Le texte qui suit est extrait d’un très ancien manuel scolaire d’histoire. Il s’agit d’une retranscription partielle d’une réunion du Conseil des Justes du 37694ème jour (suivant la Prise de Pouvoir de 2827 après JC évidemment). La retranscription de la réunion ne présente pas d’intérêt en elle-même, mais elle est jalonnée de nombreuses explications qui ont pour but d’éclaircir les dialogues. Ces longues explications relatent des événements majeurs de l’histoire de la Terre et fournissent des informations d’une valeur inestimable. Nous vous remercions par conséquent de prendre le plus grand soin de ce texte. N’hésitez pas à le diffuser sans modération : connaître le passé permet de ne pas renouveler les mêmes erreurs dans le futur (hypothèse non validée scientifiquement). Voici donc ce texte.

— Nous avons observé une approche inhabituelle et dangereuse d’humains nouveaux modèles, les modèles AC-43.

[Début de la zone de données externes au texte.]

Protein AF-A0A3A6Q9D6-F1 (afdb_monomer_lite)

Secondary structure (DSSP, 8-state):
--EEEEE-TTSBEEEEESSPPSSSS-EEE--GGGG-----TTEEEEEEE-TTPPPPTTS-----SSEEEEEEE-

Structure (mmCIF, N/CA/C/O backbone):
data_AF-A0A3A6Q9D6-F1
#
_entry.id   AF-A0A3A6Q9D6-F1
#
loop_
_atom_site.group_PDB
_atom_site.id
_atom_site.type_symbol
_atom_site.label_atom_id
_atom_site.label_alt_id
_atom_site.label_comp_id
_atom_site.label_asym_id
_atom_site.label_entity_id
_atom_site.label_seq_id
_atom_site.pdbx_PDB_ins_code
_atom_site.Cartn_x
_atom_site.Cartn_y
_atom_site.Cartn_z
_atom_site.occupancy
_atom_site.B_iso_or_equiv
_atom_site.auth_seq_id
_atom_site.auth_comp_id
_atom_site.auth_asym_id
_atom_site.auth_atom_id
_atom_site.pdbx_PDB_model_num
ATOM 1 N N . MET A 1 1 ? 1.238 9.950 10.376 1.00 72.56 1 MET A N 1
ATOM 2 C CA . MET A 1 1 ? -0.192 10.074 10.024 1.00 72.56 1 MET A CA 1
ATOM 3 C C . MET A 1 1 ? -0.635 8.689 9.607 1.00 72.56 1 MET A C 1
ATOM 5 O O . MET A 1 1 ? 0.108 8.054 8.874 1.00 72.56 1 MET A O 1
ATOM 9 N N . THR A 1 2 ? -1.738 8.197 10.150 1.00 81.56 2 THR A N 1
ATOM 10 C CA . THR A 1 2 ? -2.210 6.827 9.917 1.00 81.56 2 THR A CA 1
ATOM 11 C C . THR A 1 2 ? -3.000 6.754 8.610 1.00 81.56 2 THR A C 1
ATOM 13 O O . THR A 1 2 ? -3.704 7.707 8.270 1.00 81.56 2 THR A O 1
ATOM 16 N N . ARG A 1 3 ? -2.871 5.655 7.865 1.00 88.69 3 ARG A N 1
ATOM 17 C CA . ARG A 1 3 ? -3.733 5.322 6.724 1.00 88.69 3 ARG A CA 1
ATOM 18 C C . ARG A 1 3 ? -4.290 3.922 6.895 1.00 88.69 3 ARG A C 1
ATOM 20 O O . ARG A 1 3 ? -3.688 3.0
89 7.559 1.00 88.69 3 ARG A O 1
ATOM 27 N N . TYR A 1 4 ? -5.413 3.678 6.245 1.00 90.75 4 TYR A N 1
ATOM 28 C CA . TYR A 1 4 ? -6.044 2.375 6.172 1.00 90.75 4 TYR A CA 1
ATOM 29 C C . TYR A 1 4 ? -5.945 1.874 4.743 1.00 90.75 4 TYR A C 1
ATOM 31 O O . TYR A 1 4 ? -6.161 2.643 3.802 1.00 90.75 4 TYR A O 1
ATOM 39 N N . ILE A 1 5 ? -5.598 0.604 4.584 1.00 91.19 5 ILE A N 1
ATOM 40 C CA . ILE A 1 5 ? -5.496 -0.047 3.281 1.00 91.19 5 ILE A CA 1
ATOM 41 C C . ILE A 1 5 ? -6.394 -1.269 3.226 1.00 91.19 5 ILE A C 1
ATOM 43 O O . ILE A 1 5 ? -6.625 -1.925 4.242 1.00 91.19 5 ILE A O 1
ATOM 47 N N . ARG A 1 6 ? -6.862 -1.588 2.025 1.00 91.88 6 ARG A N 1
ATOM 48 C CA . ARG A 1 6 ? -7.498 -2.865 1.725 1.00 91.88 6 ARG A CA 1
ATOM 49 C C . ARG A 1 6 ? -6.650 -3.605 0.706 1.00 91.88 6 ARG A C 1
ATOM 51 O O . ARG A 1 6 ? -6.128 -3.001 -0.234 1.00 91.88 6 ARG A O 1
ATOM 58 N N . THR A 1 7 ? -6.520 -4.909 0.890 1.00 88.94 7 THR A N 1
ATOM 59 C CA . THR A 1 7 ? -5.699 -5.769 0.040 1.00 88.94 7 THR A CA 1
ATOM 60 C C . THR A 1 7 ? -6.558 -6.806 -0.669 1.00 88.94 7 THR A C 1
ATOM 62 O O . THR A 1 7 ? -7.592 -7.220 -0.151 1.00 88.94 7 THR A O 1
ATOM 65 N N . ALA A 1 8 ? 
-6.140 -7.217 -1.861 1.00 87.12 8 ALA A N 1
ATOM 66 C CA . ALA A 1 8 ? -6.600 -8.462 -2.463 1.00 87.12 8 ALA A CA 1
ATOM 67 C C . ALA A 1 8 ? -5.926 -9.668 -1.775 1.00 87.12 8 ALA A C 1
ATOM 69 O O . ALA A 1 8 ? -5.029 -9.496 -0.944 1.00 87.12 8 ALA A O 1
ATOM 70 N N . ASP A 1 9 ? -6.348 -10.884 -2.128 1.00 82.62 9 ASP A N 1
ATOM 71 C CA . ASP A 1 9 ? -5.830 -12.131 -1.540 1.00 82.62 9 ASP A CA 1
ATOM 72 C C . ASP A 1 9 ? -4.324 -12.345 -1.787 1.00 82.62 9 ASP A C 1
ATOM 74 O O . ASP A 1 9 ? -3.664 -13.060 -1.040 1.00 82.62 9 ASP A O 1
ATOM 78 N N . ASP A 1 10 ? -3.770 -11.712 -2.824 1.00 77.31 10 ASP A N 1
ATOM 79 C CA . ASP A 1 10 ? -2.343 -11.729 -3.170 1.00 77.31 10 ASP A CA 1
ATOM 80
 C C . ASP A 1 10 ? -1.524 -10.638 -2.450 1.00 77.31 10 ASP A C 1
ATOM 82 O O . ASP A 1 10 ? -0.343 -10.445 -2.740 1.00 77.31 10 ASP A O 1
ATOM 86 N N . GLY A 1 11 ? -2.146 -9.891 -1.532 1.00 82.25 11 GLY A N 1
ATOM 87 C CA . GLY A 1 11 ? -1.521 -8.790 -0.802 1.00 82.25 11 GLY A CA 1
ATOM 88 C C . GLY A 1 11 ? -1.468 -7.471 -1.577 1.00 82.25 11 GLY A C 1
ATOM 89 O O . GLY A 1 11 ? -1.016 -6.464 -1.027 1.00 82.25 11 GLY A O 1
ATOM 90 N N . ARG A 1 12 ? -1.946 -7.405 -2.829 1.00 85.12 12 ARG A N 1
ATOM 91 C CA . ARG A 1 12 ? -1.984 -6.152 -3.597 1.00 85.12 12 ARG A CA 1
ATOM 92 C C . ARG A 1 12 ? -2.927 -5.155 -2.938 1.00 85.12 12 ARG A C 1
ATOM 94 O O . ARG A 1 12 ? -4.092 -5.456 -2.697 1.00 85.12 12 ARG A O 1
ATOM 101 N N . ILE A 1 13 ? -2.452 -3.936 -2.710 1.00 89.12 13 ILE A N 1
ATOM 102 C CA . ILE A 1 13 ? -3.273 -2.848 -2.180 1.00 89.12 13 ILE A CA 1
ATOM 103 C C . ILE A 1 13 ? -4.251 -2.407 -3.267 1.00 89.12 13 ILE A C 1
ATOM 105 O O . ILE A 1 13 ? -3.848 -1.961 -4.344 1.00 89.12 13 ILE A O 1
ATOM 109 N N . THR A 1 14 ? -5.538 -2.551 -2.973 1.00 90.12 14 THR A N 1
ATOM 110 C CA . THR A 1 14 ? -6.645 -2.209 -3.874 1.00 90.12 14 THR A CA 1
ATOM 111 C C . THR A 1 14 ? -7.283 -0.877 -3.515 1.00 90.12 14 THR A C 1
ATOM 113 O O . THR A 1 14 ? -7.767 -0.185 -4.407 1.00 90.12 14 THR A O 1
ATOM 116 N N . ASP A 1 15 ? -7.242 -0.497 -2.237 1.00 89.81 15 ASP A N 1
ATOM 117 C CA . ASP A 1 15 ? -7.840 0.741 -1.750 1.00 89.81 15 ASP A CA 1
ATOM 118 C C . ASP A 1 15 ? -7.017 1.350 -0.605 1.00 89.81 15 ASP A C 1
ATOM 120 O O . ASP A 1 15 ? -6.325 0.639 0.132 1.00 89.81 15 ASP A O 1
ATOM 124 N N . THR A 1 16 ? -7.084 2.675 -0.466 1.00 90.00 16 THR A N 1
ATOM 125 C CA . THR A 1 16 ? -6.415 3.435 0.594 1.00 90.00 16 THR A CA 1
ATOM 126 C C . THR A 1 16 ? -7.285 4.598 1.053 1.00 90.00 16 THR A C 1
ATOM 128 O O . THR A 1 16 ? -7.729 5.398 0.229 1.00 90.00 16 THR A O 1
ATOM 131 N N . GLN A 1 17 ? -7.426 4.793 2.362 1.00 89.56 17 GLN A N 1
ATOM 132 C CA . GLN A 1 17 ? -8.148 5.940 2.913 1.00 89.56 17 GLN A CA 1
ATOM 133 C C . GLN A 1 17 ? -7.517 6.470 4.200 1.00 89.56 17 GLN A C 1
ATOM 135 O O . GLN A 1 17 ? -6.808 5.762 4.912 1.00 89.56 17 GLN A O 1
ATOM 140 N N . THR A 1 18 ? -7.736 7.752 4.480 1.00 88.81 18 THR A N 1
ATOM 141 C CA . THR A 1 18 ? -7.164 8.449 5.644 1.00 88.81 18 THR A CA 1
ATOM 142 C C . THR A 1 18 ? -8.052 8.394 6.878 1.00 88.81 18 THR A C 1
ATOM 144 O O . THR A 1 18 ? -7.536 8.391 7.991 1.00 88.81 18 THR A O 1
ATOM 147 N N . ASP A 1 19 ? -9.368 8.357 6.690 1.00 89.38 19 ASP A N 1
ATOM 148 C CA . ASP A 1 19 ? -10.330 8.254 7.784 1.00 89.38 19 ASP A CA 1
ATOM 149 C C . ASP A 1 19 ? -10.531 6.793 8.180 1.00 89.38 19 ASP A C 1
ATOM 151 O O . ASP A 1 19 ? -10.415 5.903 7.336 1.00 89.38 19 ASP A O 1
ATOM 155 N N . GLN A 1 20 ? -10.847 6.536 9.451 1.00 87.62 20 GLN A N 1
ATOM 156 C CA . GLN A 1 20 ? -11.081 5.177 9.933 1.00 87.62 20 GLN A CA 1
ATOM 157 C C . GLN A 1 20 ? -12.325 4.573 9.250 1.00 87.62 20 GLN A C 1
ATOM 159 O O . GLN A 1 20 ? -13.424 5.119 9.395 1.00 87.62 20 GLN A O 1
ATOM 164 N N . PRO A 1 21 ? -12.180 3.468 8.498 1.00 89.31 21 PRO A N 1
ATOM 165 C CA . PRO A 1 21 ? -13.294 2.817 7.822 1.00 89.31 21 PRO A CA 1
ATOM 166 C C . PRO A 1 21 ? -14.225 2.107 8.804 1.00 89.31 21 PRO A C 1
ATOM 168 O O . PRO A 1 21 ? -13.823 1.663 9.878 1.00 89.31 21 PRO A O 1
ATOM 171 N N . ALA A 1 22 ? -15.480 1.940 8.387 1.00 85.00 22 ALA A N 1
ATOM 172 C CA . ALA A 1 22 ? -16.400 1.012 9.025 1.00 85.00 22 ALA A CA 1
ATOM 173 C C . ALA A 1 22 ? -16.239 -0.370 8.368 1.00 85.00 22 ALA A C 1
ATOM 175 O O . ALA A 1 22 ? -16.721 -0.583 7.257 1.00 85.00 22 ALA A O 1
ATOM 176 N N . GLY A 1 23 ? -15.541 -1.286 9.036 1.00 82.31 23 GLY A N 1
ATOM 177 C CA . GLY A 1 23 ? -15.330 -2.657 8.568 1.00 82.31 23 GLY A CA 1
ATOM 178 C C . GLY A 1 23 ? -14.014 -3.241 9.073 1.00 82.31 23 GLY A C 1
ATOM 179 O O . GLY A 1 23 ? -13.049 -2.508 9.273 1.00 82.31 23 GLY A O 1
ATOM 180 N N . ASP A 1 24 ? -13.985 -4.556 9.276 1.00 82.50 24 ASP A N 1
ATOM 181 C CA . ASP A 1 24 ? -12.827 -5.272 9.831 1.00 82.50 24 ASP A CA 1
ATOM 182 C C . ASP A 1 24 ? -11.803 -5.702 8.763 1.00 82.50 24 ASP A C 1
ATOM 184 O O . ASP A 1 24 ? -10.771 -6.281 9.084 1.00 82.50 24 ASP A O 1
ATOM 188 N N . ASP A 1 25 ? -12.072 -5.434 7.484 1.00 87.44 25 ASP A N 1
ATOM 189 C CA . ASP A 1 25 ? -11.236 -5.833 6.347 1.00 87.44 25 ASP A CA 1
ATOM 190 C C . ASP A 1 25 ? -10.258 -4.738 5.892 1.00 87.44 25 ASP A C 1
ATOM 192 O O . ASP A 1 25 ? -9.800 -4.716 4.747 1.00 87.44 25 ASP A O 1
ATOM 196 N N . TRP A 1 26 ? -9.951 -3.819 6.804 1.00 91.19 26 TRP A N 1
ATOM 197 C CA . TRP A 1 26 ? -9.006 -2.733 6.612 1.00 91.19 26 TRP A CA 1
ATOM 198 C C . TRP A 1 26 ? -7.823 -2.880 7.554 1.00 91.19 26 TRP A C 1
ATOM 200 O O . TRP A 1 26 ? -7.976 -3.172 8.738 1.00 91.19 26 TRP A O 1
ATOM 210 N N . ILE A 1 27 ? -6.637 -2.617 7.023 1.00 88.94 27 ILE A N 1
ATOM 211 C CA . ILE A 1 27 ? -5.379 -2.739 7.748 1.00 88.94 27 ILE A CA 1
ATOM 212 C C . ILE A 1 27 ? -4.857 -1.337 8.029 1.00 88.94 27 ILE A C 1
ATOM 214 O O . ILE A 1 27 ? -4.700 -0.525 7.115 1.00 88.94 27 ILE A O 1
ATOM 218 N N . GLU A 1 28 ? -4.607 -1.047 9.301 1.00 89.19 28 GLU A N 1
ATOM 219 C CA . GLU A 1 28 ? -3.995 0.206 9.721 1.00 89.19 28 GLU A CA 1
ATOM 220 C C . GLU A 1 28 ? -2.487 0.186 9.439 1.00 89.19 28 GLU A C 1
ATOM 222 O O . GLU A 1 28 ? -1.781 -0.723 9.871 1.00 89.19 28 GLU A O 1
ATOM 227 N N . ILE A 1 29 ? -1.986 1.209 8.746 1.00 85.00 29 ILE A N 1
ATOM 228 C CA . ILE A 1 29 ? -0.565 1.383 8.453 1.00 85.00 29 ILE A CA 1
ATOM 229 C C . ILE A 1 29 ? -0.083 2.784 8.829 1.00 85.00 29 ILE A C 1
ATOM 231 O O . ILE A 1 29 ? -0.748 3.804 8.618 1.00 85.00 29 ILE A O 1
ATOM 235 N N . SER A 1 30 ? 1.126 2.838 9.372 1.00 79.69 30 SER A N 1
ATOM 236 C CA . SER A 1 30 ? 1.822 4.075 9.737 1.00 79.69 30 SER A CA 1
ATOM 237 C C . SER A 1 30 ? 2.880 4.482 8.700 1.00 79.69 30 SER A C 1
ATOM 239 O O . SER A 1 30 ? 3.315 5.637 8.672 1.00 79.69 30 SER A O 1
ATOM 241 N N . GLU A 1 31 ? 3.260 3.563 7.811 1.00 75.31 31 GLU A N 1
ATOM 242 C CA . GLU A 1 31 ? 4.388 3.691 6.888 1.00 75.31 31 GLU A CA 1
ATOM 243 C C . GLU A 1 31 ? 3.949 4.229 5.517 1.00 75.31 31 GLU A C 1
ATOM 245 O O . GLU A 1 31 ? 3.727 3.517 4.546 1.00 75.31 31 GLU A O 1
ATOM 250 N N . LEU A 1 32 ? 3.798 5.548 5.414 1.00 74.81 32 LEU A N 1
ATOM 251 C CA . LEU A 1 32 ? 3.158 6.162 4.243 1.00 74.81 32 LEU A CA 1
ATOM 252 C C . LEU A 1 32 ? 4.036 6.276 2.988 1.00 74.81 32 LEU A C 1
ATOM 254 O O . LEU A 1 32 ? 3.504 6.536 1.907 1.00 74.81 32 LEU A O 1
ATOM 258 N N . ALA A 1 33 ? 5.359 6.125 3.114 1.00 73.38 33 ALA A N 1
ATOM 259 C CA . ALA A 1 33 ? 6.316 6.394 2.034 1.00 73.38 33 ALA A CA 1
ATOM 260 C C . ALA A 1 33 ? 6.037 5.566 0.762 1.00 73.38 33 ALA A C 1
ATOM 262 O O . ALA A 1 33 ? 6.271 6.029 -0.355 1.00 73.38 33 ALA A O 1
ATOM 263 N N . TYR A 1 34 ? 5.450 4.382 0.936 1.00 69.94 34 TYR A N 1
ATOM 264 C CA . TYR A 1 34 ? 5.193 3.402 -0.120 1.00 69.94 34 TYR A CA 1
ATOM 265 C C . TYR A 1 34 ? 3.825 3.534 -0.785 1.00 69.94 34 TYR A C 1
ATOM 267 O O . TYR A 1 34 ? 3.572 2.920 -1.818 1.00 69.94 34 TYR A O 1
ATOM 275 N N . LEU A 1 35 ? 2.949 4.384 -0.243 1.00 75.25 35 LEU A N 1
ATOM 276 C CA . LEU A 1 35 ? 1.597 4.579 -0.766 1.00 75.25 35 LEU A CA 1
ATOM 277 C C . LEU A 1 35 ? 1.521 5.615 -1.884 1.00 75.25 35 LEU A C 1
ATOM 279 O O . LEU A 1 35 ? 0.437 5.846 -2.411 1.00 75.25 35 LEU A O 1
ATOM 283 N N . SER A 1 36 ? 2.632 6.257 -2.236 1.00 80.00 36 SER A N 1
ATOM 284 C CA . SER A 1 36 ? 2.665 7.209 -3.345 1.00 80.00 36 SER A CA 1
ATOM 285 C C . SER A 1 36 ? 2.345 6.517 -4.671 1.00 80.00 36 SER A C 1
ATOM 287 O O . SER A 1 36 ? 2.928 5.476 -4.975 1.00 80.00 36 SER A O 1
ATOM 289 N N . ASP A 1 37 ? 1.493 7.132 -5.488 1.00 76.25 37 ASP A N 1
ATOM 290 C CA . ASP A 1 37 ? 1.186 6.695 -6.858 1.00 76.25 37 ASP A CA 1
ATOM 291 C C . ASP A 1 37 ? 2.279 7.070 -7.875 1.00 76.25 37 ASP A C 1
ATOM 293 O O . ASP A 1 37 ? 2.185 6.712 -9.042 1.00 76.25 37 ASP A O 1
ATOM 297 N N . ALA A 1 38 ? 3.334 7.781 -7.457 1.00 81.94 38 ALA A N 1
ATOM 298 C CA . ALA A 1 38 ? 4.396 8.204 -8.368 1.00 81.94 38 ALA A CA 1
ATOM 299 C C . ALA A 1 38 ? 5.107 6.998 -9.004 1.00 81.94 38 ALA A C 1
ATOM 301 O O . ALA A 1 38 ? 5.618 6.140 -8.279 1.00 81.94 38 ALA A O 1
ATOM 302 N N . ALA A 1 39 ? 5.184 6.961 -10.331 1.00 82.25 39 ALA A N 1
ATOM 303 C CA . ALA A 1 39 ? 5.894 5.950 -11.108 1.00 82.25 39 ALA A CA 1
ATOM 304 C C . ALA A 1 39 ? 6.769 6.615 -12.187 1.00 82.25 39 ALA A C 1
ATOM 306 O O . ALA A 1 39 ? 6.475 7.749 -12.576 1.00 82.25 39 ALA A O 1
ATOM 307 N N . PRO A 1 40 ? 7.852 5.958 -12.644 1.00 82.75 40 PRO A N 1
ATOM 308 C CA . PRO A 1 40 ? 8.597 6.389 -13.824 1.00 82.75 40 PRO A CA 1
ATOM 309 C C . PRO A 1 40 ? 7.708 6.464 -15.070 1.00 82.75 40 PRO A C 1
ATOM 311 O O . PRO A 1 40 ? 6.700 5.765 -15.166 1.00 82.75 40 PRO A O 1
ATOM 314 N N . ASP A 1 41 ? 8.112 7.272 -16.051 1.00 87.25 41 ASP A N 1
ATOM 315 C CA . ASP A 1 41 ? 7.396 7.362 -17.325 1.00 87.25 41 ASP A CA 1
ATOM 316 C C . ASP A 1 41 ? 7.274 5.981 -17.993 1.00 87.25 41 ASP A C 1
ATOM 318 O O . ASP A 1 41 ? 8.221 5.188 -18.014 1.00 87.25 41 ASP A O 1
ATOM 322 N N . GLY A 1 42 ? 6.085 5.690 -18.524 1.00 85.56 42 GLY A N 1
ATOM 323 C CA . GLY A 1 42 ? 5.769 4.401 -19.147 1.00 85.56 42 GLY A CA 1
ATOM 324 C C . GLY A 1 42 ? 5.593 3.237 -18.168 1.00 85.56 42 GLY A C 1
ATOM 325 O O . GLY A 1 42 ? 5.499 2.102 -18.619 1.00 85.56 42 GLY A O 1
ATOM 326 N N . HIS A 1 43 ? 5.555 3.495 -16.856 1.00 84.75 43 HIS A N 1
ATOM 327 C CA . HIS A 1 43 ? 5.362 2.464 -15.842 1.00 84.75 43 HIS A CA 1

Le modèle AC-43 était un humain modifié chez qui la capacité à survivre dans le milieu marin avait été renforcée au détriment de son aptitude à évoluer en milieu terrestre. Des écrits antérieurs à cette époque faisaient déjà état d’apparitions sporadiques de sirènes et tritons, preuve que l’histoire se répétait indéfiniment. La vie n’est qu’une roue qui tourne, l’univers un ballon qui se gonfle, se dégonfle, se regonfle et se dégonfle. L’approche inhabituelle et dangereuse en question concernait la flaque d’eau pure, entendez par là une eau peu salée et peu minéralisée, qui regroupait l’élite de l’eau. Ce nouveau modèle d’humain inquiétait le Conseil des Justes car il n’était pas une simple mise à niveau de l’humain mais un nouveau modèle chez qui le choix avait été délibérément fait d’une évolution marine. Qu’avaient besoin ces diables d’humains de venir chatouiller la susceptibilité aqueuse ! L’eau n’avait rien objecté lorsqu’ils s’étaient fait greffer sur les poumons une réserve d’oxygène qui leur permettait de tenir pendant près d’une heure sous l’eau. Mais cette fois-ci, ils se privaient de leurs jambes pour acquérir une mobilité aquatique qui les handicapait sur terre. Il y avait une volonté affichée de se mesurer à l’eau.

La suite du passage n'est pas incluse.